Simon Scott * Dennis Smalley



Simon Scott is probably best known as Slowdive’s drummer. But apart from that he also released quite a few (ambient) music albums under his own name, on labels such as Miasmah, Slaapwel, Touch, and 12k.

Apart has a particularly sad, yet also resigned undertone: it documents the process of grief after Scott‘s father died from Covid-19 in April 2020.
Hearing “vocalisation of skylarks” in New Decoy, a nature reserve in the Fens which he visited with his father in the early 80’s, “augmented my profound sense of loss”.
This is reflected with the sound of the singing skylarks: “the audition of the skylarks raised multiple temporalities in my consciousness, and connected the bird song to the death of my father through phenomenological turmoil.”

Wanting to document this experience recorded the birds singing, and later completed the recording with underwater recordings and an electronically manipulated piano piece.
The result is an album with heartfelt sonic images of the emotions, the grief, and “clinging to a world already gone” Simon Scott experienced after losing his father.



Portail is released on the Empreintes Digitales label, which means you’re about to embark on some mind-boggling electroacoustic soundscapes. Such is definitely the case on this release, even though the music presented here may be somewhat more accessible than other releases on the label.
Dennis Smalley (b. 1946) is a veteran of the electro-acoustic music scene. He studied in Olivier Messiaen’s composition class in Paris and took the electroacoustic music course run by the GRM (Groupe de Recherches Musicales). Initially, he worked with tape, but in the early 80’s he switched to using computer software. A true pioneer of electroacoustic music, its practice ánd its theory.

Portail is Smalley’s third release (on Empreinted Digitales) after a 20-year ‘pause’. It presents recent multichannel works: Fabrezan Preludes (2015-2016) and Sommeil de Rameau (2014-15). Both were originally composed for 8-channels (oh man, I wish … don’t get me started…), but are converted to stereo ambisonics for this release (by Jonty Harrison) – so headphone listening is recommended.
Also included is one of his earliest compositions: The Pulses of Time (1978), which, by the way, is quite different from the previous two compositions.

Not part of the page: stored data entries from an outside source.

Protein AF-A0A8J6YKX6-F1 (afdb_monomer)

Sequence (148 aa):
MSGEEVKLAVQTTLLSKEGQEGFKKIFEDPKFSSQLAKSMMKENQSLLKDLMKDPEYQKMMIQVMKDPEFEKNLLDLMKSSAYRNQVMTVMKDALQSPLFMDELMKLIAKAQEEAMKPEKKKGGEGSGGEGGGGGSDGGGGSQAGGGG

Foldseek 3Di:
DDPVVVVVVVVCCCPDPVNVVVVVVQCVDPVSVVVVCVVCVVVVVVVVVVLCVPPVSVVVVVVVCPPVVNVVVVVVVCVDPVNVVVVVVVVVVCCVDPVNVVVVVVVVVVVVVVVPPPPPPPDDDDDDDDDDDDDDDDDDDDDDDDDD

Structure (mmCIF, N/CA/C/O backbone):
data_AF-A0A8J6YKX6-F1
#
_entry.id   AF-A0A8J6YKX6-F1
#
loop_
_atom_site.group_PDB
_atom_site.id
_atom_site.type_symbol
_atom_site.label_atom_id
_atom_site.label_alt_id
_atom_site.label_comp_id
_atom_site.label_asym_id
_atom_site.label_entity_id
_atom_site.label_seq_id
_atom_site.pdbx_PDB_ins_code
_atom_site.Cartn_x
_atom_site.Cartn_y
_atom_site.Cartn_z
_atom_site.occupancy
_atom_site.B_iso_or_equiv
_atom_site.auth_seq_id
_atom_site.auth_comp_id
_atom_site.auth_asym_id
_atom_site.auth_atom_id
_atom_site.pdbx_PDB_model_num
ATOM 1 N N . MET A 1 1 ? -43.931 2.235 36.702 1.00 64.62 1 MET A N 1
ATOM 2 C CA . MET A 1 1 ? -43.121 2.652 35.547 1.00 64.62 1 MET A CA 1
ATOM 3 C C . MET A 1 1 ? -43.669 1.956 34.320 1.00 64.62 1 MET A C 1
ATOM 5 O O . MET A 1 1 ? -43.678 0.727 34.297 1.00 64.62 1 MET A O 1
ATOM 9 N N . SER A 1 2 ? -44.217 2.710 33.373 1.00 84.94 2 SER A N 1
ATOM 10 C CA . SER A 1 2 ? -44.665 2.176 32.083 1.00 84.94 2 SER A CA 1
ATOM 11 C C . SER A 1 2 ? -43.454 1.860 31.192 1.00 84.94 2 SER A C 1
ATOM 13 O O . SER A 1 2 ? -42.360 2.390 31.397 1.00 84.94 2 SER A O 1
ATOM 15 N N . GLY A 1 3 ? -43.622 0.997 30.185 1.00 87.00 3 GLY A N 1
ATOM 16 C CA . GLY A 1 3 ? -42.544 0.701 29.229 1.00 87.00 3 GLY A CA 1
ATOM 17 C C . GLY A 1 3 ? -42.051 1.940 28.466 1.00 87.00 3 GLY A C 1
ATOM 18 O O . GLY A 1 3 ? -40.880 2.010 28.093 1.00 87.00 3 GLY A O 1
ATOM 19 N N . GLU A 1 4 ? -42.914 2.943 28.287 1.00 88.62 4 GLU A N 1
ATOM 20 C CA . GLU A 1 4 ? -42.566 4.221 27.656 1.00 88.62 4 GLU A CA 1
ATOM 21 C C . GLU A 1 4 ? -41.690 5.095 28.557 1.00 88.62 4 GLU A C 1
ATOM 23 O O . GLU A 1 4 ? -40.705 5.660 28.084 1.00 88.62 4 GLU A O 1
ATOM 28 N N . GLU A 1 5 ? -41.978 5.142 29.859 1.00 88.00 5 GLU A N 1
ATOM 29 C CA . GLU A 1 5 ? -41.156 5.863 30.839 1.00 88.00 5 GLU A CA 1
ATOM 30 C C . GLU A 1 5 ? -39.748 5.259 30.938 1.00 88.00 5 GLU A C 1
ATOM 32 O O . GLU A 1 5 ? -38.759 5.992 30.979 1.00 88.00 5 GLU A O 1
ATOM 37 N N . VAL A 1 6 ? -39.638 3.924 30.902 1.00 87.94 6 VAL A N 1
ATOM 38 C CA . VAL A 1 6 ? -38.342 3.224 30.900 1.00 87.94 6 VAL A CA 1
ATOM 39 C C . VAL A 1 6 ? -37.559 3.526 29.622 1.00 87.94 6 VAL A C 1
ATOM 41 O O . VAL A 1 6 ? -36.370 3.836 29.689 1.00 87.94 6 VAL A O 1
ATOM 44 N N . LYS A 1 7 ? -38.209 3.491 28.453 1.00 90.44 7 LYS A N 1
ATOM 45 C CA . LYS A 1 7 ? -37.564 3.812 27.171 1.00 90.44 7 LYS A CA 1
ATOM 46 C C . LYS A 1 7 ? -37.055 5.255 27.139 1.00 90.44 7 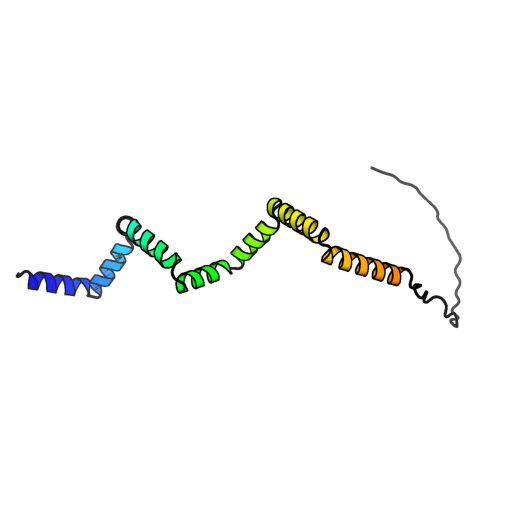LYS A C 1
ATOM 48 O O . LYS A 1 7 ? -35.927 5.485 26.706 1.00 90.44 7 LYS A O 1
ATOM 53 N N . LEU A 1 8 ? -37.860 6.208 27.614 1.00 91.81 8 LEU A N 1
ATOM 54 C CA . LEU A 1 8 ? -37.495 7.625 27.662 1.00 91.81 8 LEU A CA 1
ATOM 55 C C . LEU A 1 8 ? -36.328 7.871 28.627 1.00 91.81 8 LEU A C 1
ATOM 57 O O . LEU A 1 8 ? -35.396 8.601 28.287 1.00 91.81 8 LEU A O 1
ATOM 61 N N . ALA A 1 9 ? -36.346 7.229 29.798 1.00 89.38 9 ALA A N 1
ATOM 62 C CA . ALA A 1 9 ? -35.261 7.314 30.770 1.00 89.38 9 ALA A CA 1
ATOM 63 C C . ALA A 1 9 ? -33.952 6.764 30.189 1.00 89.38 9 ALA A C 1
ATOM 65 O O . 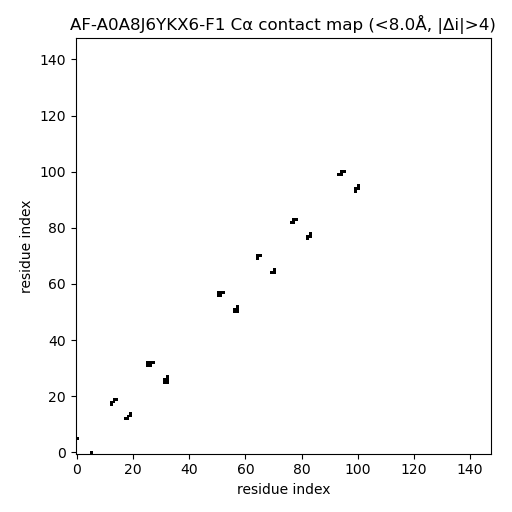ALA A 1 9 ? -32.937 7.455 30.211 1.00 89.38 9 ALA A O 1
ATOM 66 N N . VAL A 1 10 ? -33.990 5.576 29.574 1.00 86.62 10 VAL A N 1
ATOM 67 C CA . VAL A 1 10 ? -32.820 4.978 28.912 1.00 86.62 10 VAL A CA 1
ATOM 68 C C . VAL A 1 10 ? -32.302 5.885 27.797 1.00 86.62 10 VAL A C 1
ATOM 70 O O . VAL A 1 10 ? -31.114 6.183 27.761 1.00 86.62 10 VAL A O 1
ATOM 73 N N . GLN A 1 11 ? -33.169 6.387 26.917 1.00 87.81 11 GLN A N 1
ATOM 74 C CA . GLN A 1 11 ? -32.756 7.280 25.833 1.00 87.81 11 GLN A CA 1
ATOM 75 C C . GLN A 1 11 ? -32.114 8.569 26.363 1.00 87.81 11 GLN A C 1
ATOM 77 O O . GLN A 1 11 ? -31.071 8.986 25.863 1.00 87.81 11 GLN A O 1
ATOM 82 N N . THR A 1 12 ? -32.704 9.170 27.396 1.00 89.94 12 THR A N 1
ATOM 83 C CA . THR A 1 12 ? -32.188 10.398 28.013 1.00 89.94 12 THR A CA 1
ATOM 84 C C . THR A 1 12 ? -30.823 10.160 28.646 1.00 89.94 12 THR A C 1
ATOM 86 O O . THR A 1 12 ? -29.912 10.953 28.435 1.00 89.94 12 THR A O 1
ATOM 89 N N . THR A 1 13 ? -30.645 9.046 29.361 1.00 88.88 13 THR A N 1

In the two recent works, some titles refer to classical composers: Sommeil de Rameau (‘Rameau’s Sleep’), of course, and also Debussy’s Cathedral, directly referring to Debussy’s La Cathédrale Englouti (The Submerged Cathedral).
The last title alone made me think of the reinterpretation of this piece by Isao Tomita on his 1974 debut album Snowflakes Are Dancing. And from there I realized there were similarities in the approach of this material (which can best be heard in Sommeil de Rameau), even when there are fundamental differences too. Unlike Tomita, Smalley doesn’t aim to meticulously re-create the classical score: his compositions are entirely his own. And I assume that the techniques used to create this music are also completely different.

But in taking “the transformation and development of a pair of resonant chords from Debussy’s piano prelude”, or when “drawing on characteristics of the sleep scene in French Baroque stage works and cantatas, which first occurred in a comédie-ballet by Molière and Lully the homage to Jean-Philippe Rameau”, Smalley uses the same washes of ‘engulfing’ sound to create his musical atmospheres.

A dreamlike atmosphere, for the most part: “When a sleep scene is invoked, a main character is exhorted to sleep, and dramatic action is suspended. The music may be solely instrumental, or may involve sung commentary, where, for example, the singers personify dreamed thoughts or suggest future courses of action. The musical style, with its slowish harmonic motion, undulating or rocking contours, and airy instrumentation (typically strings and flutes), is intended to create a contemplative atmosphere and a sense of timelessness.”